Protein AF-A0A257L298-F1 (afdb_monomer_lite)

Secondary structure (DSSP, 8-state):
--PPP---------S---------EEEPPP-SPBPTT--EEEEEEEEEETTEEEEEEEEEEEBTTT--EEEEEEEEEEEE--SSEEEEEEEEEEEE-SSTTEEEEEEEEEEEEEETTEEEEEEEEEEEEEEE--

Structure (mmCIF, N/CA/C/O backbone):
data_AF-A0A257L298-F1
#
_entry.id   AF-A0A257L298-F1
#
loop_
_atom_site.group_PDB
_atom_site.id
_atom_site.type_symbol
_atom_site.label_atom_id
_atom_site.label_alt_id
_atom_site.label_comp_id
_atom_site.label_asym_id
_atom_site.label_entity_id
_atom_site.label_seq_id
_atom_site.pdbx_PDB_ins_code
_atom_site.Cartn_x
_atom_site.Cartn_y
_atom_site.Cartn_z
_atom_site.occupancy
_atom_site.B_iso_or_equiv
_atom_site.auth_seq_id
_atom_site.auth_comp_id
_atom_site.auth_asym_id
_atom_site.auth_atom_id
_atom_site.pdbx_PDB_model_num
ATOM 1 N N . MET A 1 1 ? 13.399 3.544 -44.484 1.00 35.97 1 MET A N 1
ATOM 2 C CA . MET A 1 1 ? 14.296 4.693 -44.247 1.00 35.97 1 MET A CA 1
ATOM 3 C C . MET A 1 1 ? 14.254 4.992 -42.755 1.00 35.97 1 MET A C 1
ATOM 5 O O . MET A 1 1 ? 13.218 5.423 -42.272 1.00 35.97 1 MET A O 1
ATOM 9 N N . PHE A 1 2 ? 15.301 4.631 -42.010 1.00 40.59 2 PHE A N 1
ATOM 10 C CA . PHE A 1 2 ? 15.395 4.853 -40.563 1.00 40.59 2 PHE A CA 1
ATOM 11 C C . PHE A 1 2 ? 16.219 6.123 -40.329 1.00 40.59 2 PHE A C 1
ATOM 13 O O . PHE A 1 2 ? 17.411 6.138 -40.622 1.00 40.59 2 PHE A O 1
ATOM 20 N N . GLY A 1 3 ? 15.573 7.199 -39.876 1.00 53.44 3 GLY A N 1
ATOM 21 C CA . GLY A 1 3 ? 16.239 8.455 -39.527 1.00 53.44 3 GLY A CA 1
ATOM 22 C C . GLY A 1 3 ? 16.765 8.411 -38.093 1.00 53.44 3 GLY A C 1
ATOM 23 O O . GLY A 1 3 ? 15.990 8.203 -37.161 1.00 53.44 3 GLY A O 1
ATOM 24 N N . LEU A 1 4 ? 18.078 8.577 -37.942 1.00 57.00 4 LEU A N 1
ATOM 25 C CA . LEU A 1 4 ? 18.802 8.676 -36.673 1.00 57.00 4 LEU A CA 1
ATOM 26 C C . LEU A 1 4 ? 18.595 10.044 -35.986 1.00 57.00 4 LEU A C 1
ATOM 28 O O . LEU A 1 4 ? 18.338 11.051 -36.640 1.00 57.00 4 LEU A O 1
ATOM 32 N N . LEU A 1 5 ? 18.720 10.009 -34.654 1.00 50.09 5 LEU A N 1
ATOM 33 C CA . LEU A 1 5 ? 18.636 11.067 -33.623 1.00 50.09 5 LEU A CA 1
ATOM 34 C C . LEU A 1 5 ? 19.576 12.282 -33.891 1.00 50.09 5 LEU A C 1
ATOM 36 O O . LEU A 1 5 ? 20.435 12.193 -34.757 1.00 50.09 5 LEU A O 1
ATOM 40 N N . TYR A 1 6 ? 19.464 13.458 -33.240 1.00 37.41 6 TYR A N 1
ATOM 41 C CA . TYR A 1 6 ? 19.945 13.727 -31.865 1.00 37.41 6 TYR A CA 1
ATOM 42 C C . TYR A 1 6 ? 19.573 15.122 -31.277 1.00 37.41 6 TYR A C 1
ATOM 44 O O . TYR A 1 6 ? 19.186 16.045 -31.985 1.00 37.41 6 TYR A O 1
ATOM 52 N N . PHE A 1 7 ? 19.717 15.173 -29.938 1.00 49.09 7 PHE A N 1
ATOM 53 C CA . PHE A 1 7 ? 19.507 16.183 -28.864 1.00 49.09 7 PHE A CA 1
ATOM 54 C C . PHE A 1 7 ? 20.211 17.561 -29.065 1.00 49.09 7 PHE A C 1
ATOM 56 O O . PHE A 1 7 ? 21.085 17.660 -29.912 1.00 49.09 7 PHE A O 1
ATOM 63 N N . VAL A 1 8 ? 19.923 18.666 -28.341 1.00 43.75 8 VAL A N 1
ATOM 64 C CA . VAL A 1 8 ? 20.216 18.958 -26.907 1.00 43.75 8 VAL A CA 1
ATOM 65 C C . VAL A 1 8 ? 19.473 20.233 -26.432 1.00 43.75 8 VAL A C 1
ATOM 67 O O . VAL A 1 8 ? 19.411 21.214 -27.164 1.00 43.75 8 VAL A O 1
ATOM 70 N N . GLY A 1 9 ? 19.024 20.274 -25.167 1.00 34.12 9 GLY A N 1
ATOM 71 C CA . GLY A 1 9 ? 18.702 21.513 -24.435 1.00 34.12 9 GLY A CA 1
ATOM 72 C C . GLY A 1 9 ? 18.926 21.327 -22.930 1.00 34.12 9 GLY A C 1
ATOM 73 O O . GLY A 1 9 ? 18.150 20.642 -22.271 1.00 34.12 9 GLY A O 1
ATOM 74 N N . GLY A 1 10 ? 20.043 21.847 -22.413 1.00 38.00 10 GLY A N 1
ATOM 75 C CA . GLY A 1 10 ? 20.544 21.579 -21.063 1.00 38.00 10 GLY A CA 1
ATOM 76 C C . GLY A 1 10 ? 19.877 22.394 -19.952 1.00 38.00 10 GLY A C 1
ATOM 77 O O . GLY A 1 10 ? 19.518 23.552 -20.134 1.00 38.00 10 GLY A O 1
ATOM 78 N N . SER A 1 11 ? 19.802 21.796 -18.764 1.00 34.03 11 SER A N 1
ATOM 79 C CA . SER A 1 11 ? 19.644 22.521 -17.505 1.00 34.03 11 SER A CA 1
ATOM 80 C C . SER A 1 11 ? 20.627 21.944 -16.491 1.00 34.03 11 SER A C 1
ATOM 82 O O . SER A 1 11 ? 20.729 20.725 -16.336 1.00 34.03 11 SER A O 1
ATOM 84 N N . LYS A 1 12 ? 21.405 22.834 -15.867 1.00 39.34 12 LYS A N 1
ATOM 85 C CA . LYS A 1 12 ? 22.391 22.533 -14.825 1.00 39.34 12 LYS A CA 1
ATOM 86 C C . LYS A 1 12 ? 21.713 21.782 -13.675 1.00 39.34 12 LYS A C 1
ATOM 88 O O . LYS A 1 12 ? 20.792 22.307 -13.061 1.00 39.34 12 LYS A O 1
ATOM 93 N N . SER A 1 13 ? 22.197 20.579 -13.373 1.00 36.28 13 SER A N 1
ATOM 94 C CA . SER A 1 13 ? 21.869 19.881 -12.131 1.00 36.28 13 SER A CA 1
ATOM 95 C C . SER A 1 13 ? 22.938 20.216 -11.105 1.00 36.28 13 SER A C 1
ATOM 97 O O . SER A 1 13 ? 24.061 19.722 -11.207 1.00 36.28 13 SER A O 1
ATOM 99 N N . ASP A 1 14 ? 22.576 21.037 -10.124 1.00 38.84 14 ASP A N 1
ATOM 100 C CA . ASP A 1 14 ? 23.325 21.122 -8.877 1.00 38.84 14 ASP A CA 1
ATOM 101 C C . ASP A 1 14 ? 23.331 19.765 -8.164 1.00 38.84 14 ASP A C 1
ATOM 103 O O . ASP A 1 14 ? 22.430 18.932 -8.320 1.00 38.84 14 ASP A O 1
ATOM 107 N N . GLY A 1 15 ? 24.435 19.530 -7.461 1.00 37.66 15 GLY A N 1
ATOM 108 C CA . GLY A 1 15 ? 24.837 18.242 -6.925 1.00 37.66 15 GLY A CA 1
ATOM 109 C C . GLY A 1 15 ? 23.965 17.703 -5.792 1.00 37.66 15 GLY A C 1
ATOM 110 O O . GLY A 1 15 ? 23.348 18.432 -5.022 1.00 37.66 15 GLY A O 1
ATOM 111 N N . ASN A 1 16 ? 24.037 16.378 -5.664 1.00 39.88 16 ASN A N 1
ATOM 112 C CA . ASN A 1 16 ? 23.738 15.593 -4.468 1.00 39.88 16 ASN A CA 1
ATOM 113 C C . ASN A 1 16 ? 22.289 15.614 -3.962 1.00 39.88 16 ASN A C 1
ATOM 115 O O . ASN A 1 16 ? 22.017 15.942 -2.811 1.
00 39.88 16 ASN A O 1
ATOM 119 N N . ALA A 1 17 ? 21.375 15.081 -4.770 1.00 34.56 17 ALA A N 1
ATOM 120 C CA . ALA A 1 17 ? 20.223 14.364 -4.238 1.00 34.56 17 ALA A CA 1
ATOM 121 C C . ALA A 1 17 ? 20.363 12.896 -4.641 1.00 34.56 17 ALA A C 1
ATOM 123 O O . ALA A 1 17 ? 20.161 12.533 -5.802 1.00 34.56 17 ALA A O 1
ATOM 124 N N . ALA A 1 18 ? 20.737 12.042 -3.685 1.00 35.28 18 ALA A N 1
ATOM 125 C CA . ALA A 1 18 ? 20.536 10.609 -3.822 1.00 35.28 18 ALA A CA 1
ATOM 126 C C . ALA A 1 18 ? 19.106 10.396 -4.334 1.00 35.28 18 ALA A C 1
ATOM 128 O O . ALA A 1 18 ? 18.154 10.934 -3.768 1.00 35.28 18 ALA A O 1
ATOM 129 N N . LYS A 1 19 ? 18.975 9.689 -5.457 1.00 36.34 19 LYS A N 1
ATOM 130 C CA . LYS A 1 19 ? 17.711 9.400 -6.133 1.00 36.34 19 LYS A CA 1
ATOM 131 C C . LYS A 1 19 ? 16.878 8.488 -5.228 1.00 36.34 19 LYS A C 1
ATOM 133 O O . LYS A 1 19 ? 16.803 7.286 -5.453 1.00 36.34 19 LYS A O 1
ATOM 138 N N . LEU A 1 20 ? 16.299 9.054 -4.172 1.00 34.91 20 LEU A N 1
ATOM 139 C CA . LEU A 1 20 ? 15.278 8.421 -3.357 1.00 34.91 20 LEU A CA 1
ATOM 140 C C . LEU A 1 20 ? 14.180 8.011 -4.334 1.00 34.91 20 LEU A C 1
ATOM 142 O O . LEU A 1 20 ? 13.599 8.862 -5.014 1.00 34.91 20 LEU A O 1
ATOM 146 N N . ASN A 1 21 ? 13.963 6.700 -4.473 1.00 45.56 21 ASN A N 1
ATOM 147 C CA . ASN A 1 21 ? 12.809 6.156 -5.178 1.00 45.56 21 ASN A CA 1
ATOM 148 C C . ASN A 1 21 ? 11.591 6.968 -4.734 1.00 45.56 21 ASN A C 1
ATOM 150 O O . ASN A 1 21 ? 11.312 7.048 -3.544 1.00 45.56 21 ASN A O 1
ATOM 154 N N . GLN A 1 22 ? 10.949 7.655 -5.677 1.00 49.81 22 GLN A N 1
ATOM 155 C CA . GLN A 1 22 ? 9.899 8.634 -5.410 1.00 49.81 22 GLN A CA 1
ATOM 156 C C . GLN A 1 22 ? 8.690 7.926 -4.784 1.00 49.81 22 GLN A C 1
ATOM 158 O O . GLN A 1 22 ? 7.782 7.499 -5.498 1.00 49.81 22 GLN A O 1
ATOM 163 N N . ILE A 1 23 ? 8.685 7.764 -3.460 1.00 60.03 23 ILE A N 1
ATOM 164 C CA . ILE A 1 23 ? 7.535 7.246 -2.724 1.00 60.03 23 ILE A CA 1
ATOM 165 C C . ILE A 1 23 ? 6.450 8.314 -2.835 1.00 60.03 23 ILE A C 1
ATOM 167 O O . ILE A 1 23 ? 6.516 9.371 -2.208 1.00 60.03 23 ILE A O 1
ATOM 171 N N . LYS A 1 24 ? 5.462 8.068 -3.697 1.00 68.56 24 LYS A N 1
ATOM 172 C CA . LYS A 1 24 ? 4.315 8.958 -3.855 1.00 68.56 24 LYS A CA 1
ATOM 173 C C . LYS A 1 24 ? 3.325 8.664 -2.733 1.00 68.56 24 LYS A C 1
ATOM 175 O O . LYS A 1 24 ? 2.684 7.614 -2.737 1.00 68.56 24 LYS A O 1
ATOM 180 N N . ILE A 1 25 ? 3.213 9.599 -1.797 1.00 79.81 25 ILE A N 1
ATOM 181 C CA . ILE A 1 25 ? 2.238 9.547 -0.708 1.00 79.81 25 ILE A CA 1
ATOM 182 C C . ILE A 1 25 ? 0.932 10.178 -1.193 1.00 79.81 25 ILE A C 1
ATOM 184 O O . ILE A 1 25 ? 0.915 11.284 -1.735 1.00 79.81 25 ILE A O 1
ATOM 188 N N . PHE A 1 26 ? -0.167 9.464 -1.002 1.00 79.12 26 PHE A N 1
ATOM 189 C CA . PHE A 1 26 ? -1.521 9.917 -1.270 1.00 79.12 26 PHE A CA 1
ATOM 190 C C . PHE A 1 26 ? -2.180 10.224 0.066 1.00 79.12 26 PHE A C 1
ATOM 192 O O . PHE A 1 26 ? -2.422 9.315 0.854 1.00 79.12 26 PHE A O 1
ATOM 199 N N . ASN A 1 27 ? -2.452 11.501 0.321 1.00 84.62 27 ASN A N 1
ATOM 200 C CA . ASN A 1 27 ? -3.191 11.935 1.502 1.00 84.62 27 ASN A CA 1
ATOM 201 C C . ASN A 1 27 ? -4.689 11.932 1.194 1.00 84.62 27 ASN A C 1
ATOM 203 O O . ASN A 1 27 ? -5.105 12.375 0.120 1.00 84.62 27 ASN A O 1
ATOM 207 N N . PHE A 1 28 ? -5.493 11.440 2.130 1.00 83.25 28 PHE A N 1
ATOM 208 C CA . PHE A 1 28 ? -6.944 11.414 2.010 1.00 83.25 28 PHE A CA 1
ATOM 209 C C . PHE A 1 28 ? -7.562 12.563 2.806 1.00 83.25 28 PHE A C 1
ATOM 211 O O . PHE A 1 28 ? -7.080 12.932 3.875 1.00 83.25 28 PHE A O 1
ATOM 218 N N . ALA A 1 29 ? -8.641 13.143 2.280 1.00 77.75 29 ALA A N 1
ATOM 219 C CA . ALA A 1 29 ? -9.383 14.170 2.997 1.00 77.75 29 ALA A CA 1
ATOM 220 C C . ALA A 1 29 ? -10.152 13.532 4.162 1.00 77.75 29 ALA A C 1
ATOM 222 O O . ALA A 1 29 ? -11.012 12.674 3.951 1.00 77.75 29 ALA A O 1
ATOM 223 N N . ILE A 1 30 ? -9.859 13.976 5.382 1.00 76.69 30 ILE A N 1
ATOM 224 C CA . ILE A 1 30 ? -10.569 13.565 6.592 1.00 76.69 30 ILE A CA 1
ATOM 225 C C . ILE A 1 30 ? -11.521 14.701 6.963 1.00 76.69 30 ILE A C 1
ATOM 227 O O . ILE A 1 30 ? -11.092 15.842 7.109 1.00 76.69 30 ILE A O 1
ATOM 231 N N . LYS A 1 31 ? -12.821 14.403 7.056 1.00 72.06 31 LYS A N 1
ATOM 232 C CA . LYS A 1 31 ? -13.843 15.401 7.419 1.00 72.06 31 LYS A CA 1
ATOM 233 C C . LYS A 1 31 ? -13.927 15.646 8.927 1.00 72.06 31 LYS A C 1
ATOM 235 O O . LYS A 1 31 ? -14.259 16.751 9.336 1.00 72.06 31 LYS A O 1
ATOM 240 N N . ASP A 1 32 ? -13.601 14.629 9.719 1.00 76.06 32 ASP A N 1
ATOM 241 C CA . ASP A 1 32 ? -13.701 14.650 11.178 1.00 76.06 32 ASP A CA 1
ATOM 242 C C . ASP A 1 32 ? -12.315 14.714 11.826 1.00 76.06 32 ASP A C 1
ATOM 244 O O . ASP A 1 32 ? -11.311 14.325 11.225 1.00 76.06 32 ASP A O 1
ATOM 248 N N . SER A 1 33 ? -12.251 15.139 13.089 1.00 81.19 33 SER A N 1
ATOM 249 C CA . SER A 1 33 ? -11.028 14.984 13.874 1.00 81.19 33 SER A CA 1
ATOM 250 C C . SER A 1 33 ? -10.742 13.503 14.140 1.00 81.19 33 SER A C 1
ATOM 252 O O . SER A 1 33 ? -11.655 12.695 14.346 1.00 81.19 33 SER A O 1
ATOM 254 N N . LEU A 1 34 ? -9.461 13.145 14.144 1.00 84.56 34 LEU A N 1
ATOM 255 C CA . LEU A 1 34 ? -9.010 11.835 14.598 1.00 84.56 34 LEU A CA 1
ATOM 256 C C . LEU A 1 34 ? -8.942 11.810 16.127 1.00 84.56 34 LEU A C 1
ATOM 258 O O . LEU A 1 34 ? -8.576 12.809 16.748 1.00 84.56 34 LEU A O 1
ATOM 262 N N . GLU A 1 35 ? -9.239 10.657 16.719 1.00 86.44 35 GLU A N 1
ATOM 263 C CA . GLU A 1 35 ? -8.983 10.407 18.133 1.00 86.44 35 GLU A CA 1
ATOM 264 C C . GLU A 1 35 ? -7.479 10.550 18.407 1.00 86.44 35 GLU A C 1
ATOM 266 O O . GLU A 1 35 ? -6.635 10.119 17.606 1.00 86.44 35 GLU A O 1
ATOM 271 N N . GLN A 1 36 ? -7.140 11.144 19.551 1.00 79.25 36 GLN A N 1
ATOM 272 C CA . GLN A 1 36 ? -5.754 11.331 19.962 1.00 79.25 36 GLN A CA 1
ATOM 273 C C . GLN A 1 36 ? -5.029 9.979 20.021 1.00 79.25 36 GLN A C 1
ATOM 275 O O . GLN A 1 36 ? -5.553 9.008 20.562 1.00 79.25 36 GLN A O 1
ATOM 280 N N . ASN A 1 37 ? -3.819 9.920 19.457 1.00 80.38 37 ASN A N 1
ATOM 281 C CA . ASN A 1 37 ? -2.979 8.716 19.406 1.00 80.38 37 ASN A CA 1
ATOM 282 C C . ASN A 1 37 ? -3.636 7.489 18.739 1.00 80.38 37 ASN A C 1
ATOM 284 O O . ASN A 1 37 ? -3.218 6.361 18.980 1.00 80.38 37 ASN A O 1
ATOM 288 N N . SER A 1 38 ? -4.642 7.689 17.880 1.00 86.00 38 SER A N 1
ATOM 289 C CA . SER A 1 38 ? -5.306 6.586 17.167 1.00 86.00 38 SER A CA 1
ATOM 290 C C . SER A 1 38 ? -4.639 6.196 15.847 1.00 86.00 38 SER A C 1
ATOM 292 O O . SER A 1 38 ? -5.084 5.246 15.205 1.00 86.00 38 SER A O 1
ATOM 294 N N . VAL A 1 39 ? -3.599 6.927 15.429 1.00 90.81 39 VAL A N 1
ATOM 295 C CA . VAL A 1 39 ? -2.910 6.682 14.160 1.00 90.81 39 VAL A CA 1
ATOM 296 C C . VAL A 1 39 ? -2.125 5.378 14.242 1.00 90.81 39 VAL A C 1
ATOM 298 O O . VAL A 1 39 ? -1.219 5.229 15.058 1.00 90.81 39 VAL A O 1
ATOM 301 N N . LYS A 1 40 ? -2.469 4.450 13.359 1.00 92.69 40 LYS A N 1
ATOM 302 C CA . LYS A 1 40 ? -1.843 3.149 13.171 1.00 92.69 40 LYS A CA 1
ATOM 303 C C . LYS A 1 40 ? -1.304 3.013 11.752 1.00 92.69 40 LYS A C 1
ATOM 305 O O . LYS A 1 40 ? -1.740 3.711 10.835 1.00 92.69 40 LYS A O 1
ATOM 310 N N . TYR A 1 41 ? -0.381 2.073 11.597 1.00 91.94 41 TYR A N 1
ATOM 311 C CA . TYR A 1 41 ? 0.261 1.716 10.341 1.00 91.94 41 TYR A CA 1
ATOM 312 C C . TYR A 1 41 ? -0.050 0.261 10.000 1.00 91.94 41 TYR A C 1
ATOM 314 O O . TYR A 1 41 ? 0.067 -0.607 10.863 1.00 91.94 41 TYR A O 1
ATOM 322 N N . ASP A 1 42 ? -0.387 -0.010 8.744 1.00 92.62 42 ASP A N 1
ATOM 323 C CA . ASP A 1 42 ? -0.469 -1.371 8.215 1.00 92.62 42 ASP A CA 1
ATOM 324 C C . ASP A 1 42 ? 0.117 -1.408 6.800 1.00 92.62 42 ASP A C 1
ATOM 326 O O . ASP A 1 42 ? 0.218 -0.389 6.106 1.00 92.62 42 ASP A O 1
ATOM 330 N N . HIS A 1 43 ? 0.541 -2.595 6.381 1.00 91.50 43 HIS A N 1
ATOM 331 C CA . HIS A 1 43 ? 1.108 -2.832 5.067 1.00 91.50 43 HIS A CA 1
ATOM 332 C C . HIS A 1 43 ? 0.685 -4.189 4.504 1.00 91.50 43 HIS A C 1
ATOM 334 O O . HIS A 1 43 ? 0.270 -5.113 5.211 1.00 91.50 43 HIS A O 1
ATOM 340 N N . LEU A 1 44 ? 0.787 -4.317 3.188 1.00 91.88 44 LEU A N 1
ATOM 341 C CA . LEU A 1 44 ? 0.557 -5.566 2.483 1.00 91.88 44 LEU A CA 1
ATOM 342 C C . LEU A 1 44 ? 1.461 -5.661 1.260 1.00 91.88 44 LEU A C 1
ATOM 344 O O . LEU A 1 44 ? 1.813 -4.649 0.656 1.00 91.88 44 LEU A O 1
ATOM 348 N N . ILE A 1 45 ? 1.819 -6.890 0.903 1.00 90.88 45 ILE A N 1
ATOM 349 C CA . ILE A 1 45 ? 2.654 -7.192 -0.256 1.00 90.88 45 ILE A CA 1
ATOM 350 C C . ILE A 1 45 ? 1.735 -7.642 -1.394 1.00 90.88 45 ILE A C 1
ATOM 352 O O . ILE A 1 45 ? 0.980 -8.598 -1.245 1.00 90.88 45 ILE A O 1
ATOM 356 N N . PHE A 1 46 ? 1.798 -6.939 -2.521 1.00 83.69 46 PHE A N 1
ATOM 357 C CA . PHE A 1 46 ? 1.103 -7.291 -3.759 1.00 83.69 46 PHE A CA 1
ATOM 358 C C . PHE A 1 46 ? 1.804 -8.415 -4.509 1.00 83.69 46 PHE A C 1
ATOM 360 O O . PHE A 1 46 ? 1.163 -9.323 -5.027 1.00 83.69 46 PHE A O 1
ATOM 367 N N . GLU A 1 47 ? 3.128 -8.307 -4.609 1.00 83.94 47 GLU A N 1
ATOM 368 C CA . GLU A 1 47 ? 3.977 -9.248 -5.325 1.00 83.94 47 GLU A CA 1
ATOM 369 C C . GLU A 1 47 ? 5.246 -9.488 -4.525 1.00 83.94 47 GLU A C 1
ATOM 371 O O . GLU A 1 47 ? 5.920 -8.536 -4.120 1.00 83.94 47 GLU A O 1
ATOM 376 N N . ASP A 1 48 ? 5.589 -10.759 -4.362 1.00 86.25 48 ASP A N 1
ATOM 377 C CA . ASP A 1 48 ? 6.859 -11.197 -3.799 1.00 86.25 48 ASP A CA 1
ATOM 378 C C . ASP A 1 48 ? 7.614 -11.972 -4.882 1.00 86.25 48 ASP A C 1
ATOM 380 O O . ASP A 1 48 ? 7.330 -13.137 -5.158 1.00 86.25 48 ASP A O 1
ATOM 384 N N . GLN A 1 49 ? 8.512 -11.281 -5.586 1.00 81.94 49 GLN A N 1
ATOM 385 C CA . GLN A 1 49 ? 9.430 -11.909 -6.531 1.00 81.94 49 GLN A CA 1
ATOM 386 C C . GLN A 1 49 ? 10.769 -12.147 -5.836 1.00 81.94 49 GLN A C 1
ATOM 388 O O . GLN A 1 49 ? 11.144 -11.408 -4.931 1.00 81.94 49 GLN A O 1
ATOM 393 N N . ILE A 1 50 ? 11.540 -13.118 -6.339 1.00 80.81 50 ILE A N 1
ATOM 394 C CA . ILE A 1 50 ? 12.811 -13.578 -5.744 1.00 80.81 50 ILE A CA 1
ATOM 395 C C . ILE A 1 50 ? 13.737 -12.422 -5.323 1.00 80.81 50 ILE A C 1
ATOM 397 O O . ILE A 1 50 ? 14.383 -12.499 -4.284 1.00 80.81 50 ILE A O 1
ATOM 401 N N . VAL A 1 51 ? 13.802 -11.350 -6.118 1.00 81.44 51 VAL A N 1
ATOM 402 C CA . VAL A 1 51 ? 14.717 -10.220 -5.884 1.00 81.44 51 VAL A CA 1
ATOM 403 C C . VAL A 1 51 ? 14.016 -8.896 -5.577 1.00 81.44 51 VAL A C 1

======

PROBLEM DETAILS: Your answer should consist of the lines from the line with "ATOM 225 C C" to the line with "ATOM 232 C CA" above, repeated exactly, both ends included.

REPLY TO THE TASK:
ATOM 225 C C . ILE A 1 30 ? -11.521 14.701 6.963 1.00 76.69 30 ILE A C 1
ATOM 227 O O . ILE A 1 30 ? -11.092 15.842 7.109 1.00 76.69 30 ILE A O 1
ATOM 231 N N . LYS A 1 31 ? -12.821 14.403 7.056 1.00 72.06 31 LYS A N 1
ATOM 232 C CA . LYS A 1 31 ? -13.843 15.401 7.419 1.00 72.06 31 LYS A CA 1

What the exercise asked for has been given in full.